Charity Awards 2024

Healthcare and medical research 2018 winners: Scottish Professional Football League Trust

The Scottish Professional Football League Trust – the charity of Scotland’s 42 professional football clubs – works to promote, support, fund and administer activities which help meet identified social needs for people in Scotland.

SPFLT ImageThe charity wanted to tackle the issue of male obesity – an area presenting an increased challenge to public health, because relatively few men were willing to take part in weight loss initiatives.

The charity recognised that in football clubs it had an asset it could use to buck this trend, and launched Football Fans in Training (FFIT) – a 12-week programme intended to improve fans’ health and wellbeing while providing them with a behind-the-scenes look at their local club.
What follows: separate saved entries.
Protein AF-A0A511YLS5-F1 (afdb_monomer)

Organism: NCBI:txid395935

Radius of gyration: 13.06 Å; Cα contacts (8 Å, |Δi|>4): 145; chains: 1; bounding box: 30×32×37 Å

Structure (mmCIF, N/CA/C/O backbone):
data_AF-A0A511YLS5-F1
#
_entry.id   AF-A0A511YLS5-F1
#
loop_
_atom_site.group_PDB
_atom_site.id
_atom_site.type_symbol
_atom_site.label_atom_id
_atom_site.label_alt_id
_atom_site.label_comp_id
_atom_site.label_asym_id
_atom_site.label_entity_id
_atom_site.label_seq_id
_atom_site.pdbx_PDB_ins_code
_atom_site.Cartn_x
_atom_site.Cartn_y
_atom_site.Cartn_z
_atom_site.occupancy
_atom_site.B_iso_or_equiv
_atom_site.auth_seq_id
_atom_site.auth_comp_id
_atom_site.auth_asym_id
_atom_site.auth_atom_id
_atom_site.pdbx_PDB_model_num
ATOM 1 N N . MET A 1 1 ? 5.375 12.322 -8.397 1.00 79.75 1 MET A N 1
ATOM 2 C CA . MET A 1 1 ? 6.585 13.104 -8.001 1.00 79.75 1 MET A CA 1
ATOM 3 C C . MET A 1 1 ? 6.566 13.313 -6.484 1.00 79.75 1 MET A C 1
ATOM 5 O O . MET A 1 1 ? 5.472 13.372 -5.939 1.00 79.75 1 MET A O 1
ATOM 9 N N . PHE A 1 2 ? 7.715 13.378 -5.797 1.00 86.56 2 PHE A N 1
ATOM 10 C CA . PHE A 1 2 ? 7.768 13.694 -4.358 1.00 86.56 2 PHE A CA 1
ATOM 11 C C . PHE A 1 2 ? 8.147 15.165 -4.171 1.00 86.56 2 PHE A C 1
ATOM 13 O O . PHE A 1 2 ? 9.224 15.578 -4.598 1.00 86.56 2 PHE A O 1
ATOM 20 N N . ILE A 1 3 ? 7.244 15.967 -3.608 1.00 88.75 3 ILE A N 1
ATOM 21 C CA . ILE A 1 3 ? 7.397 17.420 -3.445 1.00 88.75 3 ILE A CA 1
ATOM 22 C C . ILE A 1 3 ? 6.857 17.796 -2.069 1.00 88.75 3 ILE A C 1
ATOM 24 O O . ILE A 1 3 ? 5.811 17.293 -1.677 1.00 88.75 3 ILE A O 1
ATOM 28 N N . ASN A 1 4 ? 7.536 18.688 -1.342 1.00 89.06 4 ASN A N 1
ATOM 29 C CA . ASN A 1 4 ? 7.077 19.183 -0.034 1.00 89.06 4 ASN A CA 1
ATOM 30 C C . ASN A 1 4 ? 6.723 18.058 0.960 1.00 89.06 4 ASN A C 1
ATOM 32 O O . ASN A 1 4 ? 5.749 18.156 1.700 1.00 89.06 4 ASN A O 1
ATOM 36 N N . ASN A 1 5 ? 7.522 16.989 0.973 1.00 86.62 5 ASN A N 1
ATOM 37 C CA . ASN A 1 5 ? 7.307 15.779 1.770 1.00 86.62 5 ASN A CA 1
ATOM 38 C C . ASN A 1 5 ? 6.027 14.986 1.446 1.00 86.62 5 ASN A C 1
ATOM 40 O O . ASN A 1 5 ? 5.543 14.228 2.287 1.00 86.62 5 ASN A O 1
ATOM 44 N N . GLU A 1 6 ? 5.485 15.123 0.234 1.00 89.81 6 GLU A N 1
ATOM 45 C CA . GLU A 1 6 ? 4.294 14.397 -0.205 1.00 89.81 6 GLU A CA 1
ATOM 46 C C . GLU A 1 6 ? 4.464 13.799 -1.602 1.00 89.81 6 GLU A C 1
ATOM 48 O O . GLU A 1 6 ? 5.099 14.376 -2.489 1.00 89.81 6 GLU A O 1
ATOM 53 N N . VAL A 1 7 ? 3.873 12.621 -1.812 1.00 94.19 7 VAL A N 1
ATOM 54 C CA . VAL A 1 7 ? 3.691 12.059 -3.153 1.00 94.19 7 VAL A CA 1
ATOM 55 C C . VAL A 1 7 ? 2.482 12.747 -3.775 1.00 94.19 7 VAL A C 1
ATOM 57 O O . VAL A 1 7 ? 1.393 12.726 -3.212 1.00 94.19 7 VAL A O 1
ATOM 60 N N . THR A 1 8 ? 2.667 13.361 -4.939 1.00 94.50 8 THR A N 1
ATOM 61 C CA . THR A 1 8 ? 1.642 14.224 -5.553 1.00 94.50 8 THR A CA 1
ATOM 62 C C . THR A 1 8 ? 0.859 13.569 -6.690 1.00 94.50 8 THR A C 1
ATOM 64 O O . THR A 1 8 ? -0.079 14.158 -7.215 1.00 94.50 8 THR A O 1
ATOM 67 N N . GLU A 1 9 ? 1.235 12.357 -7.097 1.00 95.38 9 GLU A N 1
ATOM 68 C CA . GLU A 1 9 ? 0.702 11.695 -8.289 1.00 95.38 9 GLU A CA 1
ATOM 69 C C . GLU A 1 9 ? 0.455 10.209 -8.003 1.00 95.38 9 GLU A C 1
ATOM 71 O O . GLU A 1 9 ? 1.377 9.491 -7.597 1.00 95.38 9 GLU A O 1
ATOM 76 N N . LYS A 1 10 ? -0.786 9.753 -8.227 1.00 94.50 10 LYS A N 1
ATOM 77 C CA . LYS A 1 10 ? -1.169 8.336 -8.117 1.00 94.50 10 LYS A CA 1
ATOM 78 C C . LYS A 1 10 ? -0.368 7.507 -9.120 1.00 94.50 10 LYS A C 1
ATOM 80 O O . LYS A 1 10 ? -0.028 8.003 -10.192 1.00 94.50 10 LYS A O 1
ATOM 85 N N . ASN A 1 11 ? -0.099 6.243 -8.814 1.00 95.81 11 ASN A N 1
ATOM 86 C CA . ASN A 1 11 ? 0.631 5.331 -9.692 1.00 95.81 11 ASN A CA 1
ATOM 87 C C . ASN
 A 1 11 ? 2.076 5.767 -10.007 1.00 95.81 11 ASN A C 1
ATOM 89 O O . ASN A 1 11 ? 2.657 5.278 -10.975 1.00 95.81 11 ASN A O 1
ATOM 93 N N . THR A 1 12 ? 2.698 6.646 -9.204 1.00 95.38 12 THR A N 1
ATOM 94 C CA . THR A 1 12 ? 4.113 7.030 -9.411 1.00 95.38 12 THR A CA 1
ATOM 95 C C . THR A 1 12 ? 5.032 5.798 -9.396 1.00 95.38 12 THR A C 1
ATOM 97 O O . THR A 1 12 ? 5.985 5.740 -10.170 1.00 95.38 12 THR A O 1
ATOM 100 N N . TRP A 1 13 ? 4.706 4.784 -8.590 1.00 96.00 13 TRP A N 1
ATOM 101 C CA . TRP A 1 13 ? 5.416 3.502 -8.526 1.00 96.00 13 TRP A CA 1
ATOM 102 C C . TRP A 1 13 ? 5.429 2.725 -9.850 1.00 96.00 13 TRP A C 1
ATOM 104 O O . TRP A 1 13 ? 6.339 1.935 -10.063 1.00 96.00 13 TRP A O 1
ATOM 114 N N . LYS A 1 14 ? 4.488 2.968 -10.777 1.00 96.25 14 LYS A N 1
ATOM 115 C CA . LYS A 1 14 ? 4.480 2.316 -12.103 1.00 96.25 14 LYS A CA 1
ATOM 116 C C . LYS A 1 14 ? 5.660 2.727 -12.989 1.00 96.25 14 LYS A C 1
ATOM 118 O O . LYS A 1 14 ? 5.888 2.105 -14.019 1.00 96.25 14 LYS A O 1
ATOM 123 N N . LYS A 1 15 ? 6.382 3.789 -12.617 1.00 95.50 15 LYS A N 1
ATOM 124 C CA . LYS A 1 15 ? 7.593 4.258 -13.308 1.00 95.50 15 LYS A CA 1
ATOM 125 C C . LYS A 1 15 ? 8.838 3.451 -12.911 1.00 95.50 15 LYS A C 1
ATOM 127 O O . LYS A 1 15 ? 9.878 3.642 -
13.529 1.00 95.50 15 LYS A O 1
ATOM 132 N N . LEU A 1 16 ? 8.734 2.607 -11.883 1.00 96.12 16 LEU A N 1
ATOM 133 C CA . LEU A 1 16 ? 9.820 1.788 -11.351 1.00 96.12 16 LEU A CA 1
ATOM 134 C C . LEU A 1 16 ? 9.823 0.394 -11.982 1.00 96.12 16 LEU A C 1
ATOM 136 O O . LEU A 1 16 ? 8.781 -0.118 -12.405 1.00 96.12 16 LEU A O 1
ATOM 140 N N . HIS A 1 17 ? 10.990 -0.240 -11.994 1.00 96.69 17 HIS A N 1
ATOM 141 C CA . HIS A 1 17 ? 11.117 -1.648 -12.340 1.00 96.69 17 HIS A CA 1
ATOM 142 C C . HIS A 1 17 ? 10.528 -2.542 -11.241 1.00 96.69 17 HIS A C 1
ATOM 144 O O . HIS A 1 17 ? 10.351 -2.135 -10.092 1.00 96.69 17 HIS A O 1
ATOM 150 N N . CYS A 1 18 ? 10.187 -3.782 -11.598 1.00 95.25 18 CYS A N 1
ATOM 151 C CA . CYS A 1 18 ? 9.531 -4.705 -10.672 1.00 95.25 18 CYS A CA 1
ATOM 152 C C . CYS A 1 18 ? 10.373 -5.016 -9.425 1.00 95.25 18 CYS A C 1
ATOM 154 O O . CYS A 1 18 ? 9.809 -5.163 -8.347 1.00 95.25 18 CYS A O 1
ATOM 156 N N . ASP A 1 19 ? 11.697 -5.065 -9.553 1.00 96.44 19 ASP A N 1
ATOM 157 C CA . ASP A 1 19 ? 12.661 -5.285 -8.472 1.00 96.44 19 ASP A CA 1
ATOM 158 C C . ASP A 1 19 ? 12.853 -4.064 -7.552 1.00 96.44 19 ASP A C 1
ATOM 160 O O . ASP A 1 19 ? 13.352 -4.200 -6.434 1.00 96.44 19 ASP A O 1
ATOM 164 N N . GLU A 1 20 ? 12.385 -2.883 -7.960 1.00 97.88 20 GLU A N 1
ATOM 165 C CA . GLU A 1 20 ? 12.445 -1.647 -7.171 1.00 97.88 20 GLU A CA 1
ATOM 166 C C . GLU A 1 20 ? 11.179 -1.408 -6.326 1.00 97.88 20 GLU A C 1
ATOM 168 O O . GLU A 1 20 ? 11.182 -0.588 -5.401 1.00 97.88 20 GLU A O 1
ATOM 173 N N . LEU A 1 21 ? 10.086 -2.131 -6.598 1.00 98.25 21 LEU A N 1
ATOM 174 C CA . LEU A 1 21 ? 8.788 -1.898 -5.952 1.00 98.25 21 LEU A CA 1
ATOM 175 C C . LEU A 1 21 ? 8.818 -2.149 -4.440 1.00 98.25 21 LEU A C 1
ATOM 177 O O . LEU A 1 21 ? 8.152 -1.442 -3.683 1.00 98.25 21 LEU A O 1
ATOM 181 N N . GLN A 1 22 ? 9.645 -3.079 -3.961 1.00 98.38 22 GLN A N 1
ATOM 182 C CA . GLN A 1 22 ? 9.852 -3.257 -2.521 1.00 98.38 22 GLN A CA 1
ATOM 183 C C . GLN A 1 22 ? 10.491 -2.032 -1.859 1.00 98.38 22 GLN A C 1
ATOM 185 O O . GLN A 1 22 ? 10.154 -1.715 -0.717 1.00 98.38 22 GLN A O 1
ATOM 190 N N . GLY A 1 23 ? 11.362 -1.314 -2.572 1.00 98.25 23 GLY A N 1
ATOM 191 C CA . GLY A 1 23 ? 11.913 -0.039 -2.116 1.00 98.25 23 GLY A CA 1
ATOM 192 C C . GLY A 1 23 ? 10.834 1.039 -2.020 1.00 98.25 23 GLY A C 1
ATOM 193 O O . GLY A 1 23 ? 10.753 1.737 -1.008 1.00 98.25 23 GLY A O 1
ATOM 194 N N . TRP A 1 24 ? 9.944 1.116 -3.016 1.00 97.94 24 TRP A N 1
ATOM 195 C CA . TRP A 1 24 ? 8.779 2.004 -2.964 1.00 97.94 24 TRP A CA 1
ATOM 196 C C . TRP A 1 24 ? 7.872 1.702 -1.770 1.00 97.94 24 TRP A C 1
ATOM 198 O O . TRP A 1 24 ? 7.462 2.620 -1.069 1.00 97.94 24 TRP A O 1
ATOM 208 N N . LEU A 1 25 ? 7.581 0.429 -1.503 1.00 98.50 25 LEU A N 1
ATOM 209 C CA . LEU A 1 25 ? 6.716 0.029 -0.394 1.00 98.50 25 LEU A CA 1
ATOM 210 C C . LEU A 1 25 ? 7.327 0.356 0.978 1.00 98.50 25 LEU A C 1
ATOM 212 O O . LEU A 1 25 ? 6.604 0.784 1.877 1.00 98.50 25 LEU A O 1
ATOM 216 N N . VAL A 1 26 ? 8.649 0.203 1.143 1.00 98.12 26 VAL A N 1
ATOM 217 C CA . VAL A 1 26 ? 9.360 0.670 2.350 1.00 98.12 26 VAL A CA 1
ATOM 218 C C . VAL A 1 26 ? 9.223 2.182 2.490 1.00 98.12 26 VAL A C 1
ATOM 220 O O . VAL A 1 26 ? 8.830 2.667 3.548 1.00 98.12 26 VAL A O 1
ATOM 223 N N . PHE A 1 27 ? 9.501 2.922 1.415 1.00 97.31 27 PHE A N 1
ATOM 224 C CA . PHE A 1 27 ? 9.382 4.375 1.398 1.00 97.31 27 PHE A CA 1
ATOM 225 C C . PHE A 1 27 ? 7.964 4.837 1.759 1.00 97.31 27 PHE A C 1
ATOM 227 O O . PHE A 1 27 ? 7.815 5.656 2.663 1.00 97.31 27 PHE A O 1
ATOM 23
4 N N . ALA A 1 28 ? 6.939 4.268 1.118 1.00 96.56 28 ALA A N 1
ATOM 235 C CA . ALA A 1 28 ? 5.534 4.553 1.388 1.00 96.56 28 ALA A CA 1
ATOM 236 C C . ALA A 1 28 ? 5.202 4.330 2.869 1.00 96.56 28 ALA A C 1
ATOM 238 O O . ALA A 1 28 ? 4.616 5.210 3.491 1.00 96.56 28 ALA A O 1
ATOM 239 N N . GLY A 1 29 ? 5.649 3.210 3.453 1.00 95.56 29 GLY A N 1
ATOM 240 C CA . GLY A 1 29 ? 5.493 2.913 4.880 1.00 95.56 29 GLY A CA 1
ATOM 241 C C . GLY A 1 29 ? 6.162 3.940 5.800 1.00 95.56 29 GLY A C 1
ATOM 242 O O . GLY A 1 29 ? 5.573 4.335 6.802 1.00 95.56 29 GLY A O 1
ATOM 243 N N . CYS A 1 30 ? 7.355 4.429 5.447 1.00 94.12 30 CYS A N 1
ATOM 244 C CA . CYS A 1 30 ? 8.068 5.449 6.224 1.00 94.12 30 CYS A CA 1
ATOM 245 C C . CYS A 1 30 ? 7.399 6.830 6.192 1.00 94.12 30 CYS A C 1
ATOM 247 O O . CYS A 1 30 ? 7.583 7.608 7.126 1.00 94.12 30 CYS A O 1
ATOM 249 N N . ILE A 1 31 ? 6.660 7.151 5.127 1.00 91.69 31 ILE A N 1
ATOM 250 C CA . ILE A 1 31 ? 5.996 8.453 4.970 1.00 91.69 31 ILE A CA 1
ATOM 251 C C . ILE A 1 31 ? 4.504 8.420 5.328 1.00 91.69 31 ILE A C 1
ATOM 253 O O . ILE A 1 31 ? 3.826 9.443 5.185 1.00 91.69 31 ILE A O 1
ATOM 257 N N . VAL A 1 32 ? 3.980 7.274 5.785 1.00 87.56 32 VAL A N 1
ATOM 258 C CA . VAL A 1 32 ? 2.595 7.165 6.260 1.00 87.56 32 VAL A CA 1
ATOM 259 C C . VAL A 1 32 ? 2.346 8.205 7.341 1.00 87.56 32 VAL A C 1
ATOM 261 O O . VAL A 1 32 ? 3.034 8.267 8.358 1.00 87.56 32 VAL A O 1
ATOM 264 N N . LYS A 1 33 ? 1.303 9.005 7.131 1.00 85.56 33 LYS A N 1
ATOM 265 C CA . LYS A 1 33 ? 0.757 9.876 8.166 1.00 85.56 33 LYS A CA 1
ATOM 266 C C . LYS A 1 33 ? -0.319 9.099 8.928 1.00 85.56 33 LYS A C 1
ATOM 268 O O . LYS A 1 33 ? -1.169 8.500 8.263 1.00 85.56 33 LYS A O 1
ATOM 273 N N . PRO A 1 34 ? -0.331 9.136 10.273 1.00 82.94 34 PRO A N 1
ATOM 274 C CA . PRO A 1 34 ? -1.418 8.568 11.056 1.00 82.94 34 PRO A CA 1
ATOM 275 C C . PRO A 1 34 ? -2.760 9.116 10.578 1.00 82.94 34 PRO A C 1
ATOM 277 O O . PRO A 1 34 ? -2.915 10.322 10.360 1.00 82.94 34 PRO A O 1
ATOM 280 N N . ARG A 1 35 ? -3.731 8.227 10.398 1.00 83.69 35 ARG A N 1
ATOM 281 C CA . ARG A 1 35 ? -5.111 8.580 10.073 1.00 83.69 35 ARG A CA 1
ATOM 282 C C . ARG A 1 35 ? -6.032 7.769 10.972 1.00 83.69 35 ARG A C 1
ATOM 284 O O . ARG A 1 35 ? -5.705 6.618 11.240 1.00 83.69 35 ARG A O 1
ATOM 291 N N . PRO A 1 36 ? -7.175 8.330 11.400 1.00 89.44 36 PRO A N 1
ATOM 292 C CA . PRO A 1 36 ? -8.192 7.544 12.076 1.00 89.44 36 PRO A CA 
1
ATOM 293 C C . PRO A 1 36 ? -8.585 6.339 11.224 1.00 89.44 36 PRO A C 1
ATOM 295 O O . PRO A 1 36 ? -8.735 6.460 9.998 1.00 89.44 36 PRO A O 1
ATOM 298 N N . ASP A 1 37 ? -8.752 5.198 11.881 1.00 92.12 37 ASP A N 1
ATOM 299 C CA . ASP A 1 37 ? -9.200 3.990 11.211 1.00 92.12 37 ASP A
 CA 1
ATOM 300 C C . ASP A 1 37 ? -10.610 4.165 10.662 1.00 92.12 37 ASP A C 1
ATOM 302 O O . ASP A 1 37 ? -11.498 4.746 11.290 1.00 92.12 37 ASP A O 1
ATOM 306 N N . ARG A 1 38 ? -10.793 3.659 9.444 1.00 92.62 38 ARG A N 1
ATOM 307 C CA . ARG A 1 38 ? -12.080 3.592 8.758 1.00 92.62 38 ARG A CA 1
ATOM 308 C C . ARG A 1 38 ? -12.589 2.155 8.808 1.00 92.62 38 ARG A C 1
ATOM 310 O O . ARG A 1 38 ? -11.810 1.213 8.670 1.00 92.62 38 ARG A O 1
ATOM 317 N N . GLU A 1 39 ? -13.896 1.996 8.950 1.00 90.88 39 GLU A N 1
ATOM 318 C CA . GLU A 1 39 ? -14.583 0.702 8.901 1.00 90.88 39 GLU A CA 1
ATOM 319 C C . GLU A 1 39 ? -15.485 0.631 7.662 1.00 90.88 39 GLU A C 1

The initiative, funded by the Scottish government, is free and has run for five seasons at all Scottish clubs, as well as a growing number of English ones. Sessions are spilt between classroom based workshops and physical activity training delivered by coaches from clubs. It is designed to work with rather than against prevailing understandings of masculinity, and has been successful in producing lasting change.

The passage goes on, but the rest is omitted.